— REQUIREMENT —
Go through the lines below. Copy those with "containing".

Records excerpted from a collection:
******************************

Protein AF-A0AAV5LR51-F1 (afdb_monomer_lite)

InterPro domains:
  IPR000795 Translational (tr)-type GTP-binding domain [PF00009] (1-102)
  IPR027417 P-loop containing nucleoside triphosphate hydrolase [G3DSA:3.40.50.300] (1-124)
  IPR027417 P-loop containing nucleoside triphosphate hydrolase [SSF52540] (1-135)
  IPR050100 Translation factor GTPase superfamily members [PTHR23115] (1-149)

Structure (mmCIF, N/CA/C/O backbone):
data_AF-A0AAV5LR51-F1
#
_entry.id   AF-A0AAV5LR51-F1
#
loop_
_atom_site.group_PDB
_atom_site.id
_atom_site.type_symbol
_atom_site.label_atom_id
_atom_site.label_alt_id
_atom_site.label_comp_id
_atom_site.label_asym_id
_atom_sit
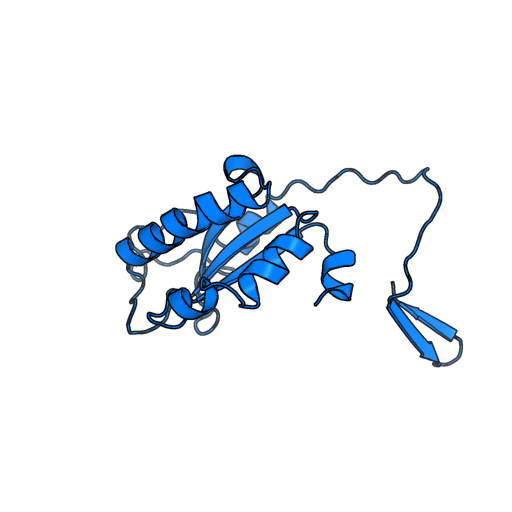e.label_entity_id
_atom_site.label_seq_id
_atom_site.pdbx_PDB_ins_code
_atom_site.Cartn_x
_atom_site.Cartn_y
_atom_site.Cartn_z
_atom_site.occupancy
_atom_site.B_iso_or_equiv
_atom_site.auth_seq_id
_atom_site.auth_comp_id
_atom_site.auth_asym_id
_atom_site.auth_atom_id
_atom_site.pdbx_PDB_model_num
ATOM 1 N N . MET A 1 1 ? 12.031 6.814 -0.847 1.00 62.34 1 MET A N 1
ATOM 2 C CA . MET A 1 1 ? 10.650 6.491 -1.272 1.00 62.34 1 MET A CA 1
ATOM 3 C C . MET A 1 1 ? 10.518 6.473 -2.787 1.00 62.34 1 MET A C 1
ATOM 5 O O . MET A 1 1 ? 10.089 5.462 -3.314 1.00 62.34 1 MET A O 1
ATOM 9 N N . ILE A 1 2 ? 10.929 7.540 -3.479 1.00 73.00 2 ILE A N 1
ATOM 10 C CA . ILE A 1 2 ? 10.751 7.682 -4.934 1.00 73.00 2 ILE A CA 1
ATOM 11 C C . ILE A 1 2 ? 11.507 6.607 -5.734 1.00 73.00 2 ILE A C 1
ATOM 13 O O . ILE A 1 2 ? 10.923 5.990 -6.614 1.00 73.00 2 ILE A O 1
ATOM 17 N N . SER A 1 3 ? 12.768 6.322 -5.392 1.00 75.69 3 SER A N 1
ATOM 18 C CA . SER A 1 3 ? 13.571 5.289 -6.070 1.00 75.69 3 SER A CA 1
ATOM 19 C C . SER A 1 3 ? 12.981 3.881 -5.939 1.00 75.69 3 SER A C 1
ATOM 21 O O . SER A 1 3 ? 12.883 3.170 -6.929 1.00 75.69 3 SER A O 1
ATOM 23 N N . GLY A 1 4 ? 12.524 3.499 -4.741 1.00 76.38 4 GLY A N 1
ATOM 24 C CA . GLY A 1 4 ? 11.875 2.201 -4.519 1.00 76.38 4 GLY A CA 1
ATOM 25 C C . GLY A 1 4 ? 10.492 2.100 -5.169 1.00 76.38 4 GLY A C 1
ATOM 26 O O . GLY A 1 4 ? 10.139 1.056 -5.705 1.00 76.38 4 GLY A O 1
ATOM 27 N N . ALA A 1 5 ? 9.726 3.196 -5.188 1.00 76.94 5 ALA A N 1
ATOM 28 C CA . ALA A 1 5 ? 8.444 3.247 -5.886 1.00 76.94 5 ALA A CA 1
ATOM 29 C C . ALA A 1 5 ? 8.607 3.100 -7.409 1.00 76.94 5 ALA A C 1
ATOM 31 O O . ALA A 1 5 ? 7.726 2.551 -8.051 1.00 76.94 5 ALA A O 1
ATOM 32 N N . ALA A 1 6 ? 9.734 3.536 -7.982 1.00 77.81 6 ALA A N 1
ATOM 33 C CA . ALA A 1 6 ? 9.997 3.417 -9.417 1.00 77.81 6 ALA A CA 1
ATOM 34 C C . ALA A 1 6 ? 10.245 1.972 -9.896 1.00 77.81 6 ALA A C 1
ATOM 36 O O . ALA A 1 6 ? 10.119 1.709 -11.089 1.00 77.81 6 ALA A O 1
ATOM 37 N N . GLN A 1 7 ? 10.603 1.050 -8.995 1.00 79.62 7 GLN A N 1
ATOM 38 C CA . GLN A 1 7 ? 10.816 -0.372 -9.311 1.00 79.62 7 GLN A CA 1
ATOM 39 C C . GLN A 1 7 ? 9.596 -1.247 -9.024 1.00 79.62 7 GLN A C 1
ATOM 41 O O . GLN A 1 7 ? 9.547 -2.402 -9.446 1.00 79.62 7 GLN A O 1
ATOM 46 N N . ALA A 1 8 ? 8.653 -0.737 -8.237 1.00 83.19 8 ALA A N 1
ATOM 47 C CA . ALA A 1 8 ? 7.482 -1.494 -7.852 1.00 83.19 8 ALA A CA 1
ATOM 48 C C . ALA A 1 8 ? 6.462 -1.497 -8.996 1.00 83.19 8 ALA A C 1
ATOM 50 O O . ALA A 1 8 ? 6.263 -0.486 -9.657 1.00 83.19 8 ALA A O 1
ATOM 51 N N . ASP A 1 9 ? 5.776 -2.622 -9.191 1.00 80.88 9 ASP A N 1
ATOM 52 C CA . ASP A 1 9 ? 4.563 -2.676 -10.019 1.00 80.88 9 ASP A CA 1
ATOM 53 C C . ASP A 1 9 ? 3.317 -2.333 -9.170 1.00 80.88 9 ASP A C 1
ATOM 55 O O . ASP A 1 9 ? 2.320 -1.795 -9.659 1.00 80.88 9 ASP A O 1
ATOM 59 N N . ILE A 1 10 ? 3.390 -2.624 -7.863 1.00 84.50 10 ILE A N 1
ATOM 60 C CA . ILE A 1 10 ? 2.302 -2.490 -6.889 1.00 84.50 10 ILE A CA 1
ATOM 61 C C . ILE A 1 10 ? 2.789 -1.671 -5.690 1.00 84.50 10 ILE A C 1
ATOM 63 O O . ILE A 1 10 ? 3.850 -1.940 -5.127 1.00 84.50 10 ILE A O 1
ATOM 67 N N . GLY A 1 11 ? 1.995 -0.688 -5.271 1.00 85.44 11 GLY A N 1
ATOM 68 C CA . GLY A 1 11 ? 2.228 0.127 -4.084 1.00 85.44 11 GLY A CA 1
ATOM 69 C C . GLY A 1 11 ? 1.221 -0.169 -2.974 1.00 85.44 11 GLY A C 1
ATOM 70 O O . GLY A 1 11 ? 0.066 -0.497 -3.233 1.00 85.44 11 GLY A O 1
ATOM 71 N N . VAL A 1 12 ? 1.643 0.003 -1.722 1.00 85.69 12 VAL A N 1
ATOM 72 C CA . VAL A 1 12 ? 0.761 -0.087 -0.550 1.00 85.69 12 VAL A CA 1
ATOM 73 C C . VAL A 1 12 ? 0.734 1.270 0.158 1.00 85.69 12 VAL A C 1
ATOM 75 O O . VAL A 1 12 ? 1.780 1.743 0.607 1.00 85.69 12 VAL A O 1
ATOM 78 N N . LEU A 1 13 ? -0.440 1.906 0.279 1.00 85.62 13 LEU A N 1
ATOM 79 C CA . LEU A 1 13 ? -0.634 2.989 1.250 1.00 85.62 13 LEU A CA 1
ATOM 80 C C . LEU A 1 13 ? -0.778 2.376 2.607 1.00 85.62 13 LEU A C 1
ATOM 82 O O . LEU A 1 13 ? -1.554 1.440 2.786 1.00 85.62 13 LEU A O 1
ATOM 86 N N . VAL A 1 14 ? -0.192 3.037 3.585 1.00 85.88 14 VAL A N 1
ATOM 87 C CA . VAL A 1 14 ? -0.594 2.830 4.961 1.00 85.88 14 VAL A CA 1
ATOM 88 C C . VAL A 1 14 ? -1.171 4.134 5.485 1.00 85.88 14 VAL A C 1
ATOM 90 O O . VAL A 1 14 ? -0.487 5.155 5.507 1.00 85.88 14 VAL A O 1
ATOM 93 N N . ILE A 1 15 ? -2.431 4.087 5.903 1.00 84.69 15 ILE A N 1
ATOM 94 C CA . ILE A 1 15 ? -3.175 5.207 6.476 1.00 84.69 15 ILE A CA 1
ATOM 95 C C . ILE A 1 15 ? -3.392 4.912 7.955 1.00 84.69 15 ILE A C 1
ATOM 97 O O . ILE A 1 15 ? -3.819 3.819 8.321 1.00 84.69 15 ILE A O 1
ATOM 101 N N . SER A 1 16 ? -3.099 5.874 8.826 1.00 85.50 16 SER A N 1
ATOM 102 C CA . SER A 1 16 ? -3.454 5.742 10.241 1.00 85.50 16 SER A CA 1
ATOM 103 C C . SER A 1 16 ? -4.952 5.977 10.423 1.00 85.50 16 SER A C 1
ATOM 105 O O . SER A 1 16 ? -5.464 6.968 9.908 1.00 85.50 16 SER A O 1
ATOM 107 N N . ALA A 1 17 ? -5.663 5.102 11.146 1.00 84.88 17 ALA A N 1
ATOM 108 C CA . ALA A 1 17 ? -7.067 5.349 11.491 1.00 84.88 17 ALA A CA 1
ATOM 109 C C . ALA A 1 17 ? -7.237 6.159 12.783 1.00 84.88 17 ALA A C 1
ATOM 111 O O . ALA A 1 17 ? -8.353 6.597 13.094 1.00 84.88 17 ALA A O 1
ATOM 112 N N . ARG A 1 18 ? -6.143 6.370 13.526 1.00 84.44 18 ARG A N 1
ATOM 113 C CA . ARG A 1 18 ? -6.132 7.131 14.774 1.00 84.44 18 ARG A CA 1
ATOM 114 C C . ARG A 1 18 ? -6.677 8.539 14.541 1.00 84.44 18 ARG A C 1
ATOM 116 O O . ARG A 1 18 ? -6.373 9.187 13.535 1.00 84.44 18 ARG A O 1
ATOM 123 N N . LYS A 1 19 ? -7.504 9.009 15.477 1.00 80.12 19 LYS A N 1
ATOM 124 C CA . LYS A 1 19 ? -8.023 10.384 15.457 1.00 80.12 19 LYS A CA 1
ATOM 125 C C . LYS A 1 19 ? -6.856 11.372 15.530 1.00 80.12 19 LYS A C 1
ATOM 127 O O . LYS A 1 19 ? -5.886 11.115 16.239 1.00 80.12 19 LYS A O 1
ATOM 132 N N . TRP A 1 20 ? -6.972 12.482 14.813 1.00 78.06 20 TRP A N 1
ATOM 133 C CA . TRP A 1 20 ? -5.951 13.508 14.579 1.00 78.06 20 TRP A CA 1
ATOM 134 C C . TRP A 1 20 ? -4.853 13.105 13.598 1.00 78.06 20 TRP A C 1
ATOM 136 O O . TRP A 1 20 ? -4.547 13.888 12.709 1.00 78.06 20 TRP A O 1
ATOM 146 N N . GLU A 1 21 ? -4.302 11.891 13.676 1.00 81.31 21 GLU A N 1
ATOM 147 C CA . GLU A 1 21 ? -3.287 11.451 12.703 1.00 81.31 21 GLU A CA 1
ATOM 148 C C . GLU A 1 21 ? -3.857 11.323 11.288 1.00 81.31 21 GLU A C 1
ATOM 150 O O . GLU A 1 21 ? -3.202 11.714 10.321 1.00 81.31 21 GLU A O 1
ATOM 155 N N . PHE A 1 22 ? -5.080 10.801 11.158 1.00 82.56 22 PHE A N 1
ATOM 156 C CA . PHE A 1 22 ? -5.763 10.735 9.870 1.00 82.56 22 PHE A CA 1
ATOM 157 C C . PHE A 1 22 ? -6.031 12.135 9.305 1.00 82.56 22 PHE A C 1
ATOM 159 O O . PHE A 1 22 ? -5.746 12.402 8.139 1.00 82.56 22 PHE A O 1
ATOM 166 N N . GLU A 1 23 ? -6.557 13.036 10.134 1.00 82.38 23 GLU A N 1
ATOM 167 C CA . GLU A 1 23 ? -6.907 14.398 9.740 1.00 82.38 23 GLU A CA 1
ATOM 168 C C . GLU A 1 23 ? -5.660 15.193 9.333 1.00 82.38 23 GLU A C 1
ATOM 170 O O . GLU A 1 23 ? -5.633 15.755 8.239 1.00 82.38 23 GLU A O 1
ATOM 175 N N . THR A 1 24 ? -4.586 15.137 10.127 1.00 80.25 24 THR A N 1
ATOM 176 C CA . THR A 1 24 ? -3.291 15.729 9.765 1.00 80.25 24 THR A CA 1
ATOM 177 C C . THR A 1 24 ? -2.727 15.090 8.496 1.00 80.25 24 THR A C 1
ATOM 179 O O . THR A 1 24 ? -2.230 15.793 7.627 1.00 80.25 24 THR A O 1
ATOM 182 N N . GLY A 1 25 ? -2.840 13.769 8.330 1.00 73.62 25 GLY A N 1
ATOM 183 C CA . GLY A 1 25 ? -2.387 13.065 7.128 1.00 73.62 25 GLY A CA 1
ATOM 184 C C . GLY A 1 25 ? -3.162 13.417 5.852 1.00 73.62 25 GLY A C 1
ATOM 185 O O . GLY A 1 25 ? -2.620 13.263 4.754 1.00 73.62 25 GLY A O 1
ATOM 186 N N . TYR A 1 26 ? -4.412 13.869 5.988 1.00 73.69 26 TYR A N 1
ATOM 187 C CA . TYR A 1 26 ? -5.321 14.211 4.891 1.00 73.69 26 TYR A CA 1
ATOM 188 C C . TYR A 1 26 ? -5.310 15.709 4.533 1.00 73.69 26 TYR A C 1
ATOM 190 O O . TYR A 1 26 ? -5.629 16.081 3.397 1.00 73.69 26 TYR A O 1
ATOM 198 N N . GLU A 1 27 ? -4.942 16.576 5.478 1.00 74.12 27 GLU A N 1
ATOM 199 C CA . GLU A 1 27 ? -4.903 18.026 5.291 1.00 74.12 27 GLU A CA 1
ATOM 200 C C . GLU A 1 27 ? -3.936 18.488 4.178 1.00 74.12 27 GLU A C 1
ATOM 202 O O . GLU A 1 27 ? -3.003 17.800 3.747 1.00 74.12 27 GLU A O 1
ATOM 207 N N . ARG A 1 28 ? -4.212 19.681 3.628 1.00 55.94 28 ARG A N 1
ATOM 208 C CA . ARG A 1 28 ? -3.473 20.260 2.494 1.00 55.94 28 ARG A CA 1
ATOM 209 C C . ARG A 1 28 ? -2.020 20.544 2.894 1.00 55.94 28 ARG A C 1
ATOM 211 O O . ARG A 1 28 ? -1.771 21.471 3.650 1.00 55.94 28 ARG A O 1
ATOM 218 N N . GLY A 1 29 ? -1.081 19.802 2.301 1.00 57.03 29 GLY A N 1
ATOM 219 C CA . GLY A 1 29 ? 0.366 20.029 2.446 1.00 57.03 29 GLY A CA 1
ATOM 220 C C . GLY A 1 29 ? 1.160 18.845 3.004 1.00 57.03 29 GLY A C 1
ATOM 221 O O . GLY A 1 29 ? 2.339 19.005 3.293 1.00 57.03 29 GLY A O 1
ATOM 222 N N . VAL A 1 30 ? 0.536 17.673 3.166 1.00 66.38 30 VAL A N 1
ATOM 223 C CA . VAL A 1 30 ? 1.142 16.529 3.868 1.00 66.38 30 VAL A CA 1
ATOM 224 C C . VAL A 1 30 ? 1.541 15.387 2.922 1.00 66.38 30 VAL A C 1
ATOM 226 O O . VAL A 1 30 ? 0.936 15.189 1.863 1.00 66.38 30 VAL A O 1
ATOM 229 N N . GLN A 1 31 ? 2.560 14.624 3.344 1.00 71.44 3
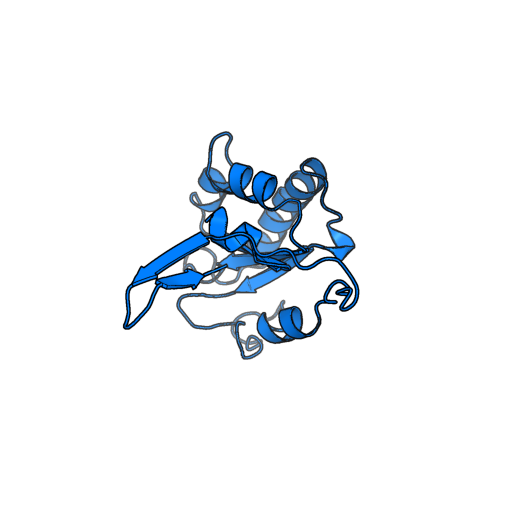1 GLN A N 1
ATOM 230 C CA . GLN A 1 31 ? 3.202 13.483 2.670 1.00 71.44 31 GLN A CA 1
ATOM 231 C C . GLN A 1 31 ? 2.239 12.576 1.892 1.00 71.44 31 GLN A C 1
ATOM 233 O O . GLN A 1 31 ? 2.535 12.175 0.772 1.00 71.44 31 GLN A O 1
ATOM 238 N N . THR A 1 32 ? 1.072 12.255 2.458 1.00 73.31 32 THR A N 1
ATOM 239 C CA . THR A 1 32 ? 0.109 11.318 1.862 1.00 73.31 32 THR A CA 1
ATOM 240 C C . THR A 1 32 ? -0.359 11.769 0.483 1.00 73.31 32 THR A C 1
ATOM 242 O O . THR A 1 32 ? -0.463 10.951 -0.429 1.00 73.31 32 THR A O 1
ATOM 245 N N . ARG A 1 33 ? -0.617 13.072 0.299 1.00 74.44 33 ARG A N 1
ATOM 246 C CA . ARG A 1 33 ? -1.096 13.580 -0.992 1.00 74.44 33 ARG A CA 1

******************************

— ANSWER FOR THIS EXERCISE —
  IPR027417 P-loop containing nucleoside triphosphate hydrolase [G3DSA:3.40.50.300] (1-124)
  IPR027417 P-loop containing nucleoside triphosphate hydrolase [SSF52540] (1-135)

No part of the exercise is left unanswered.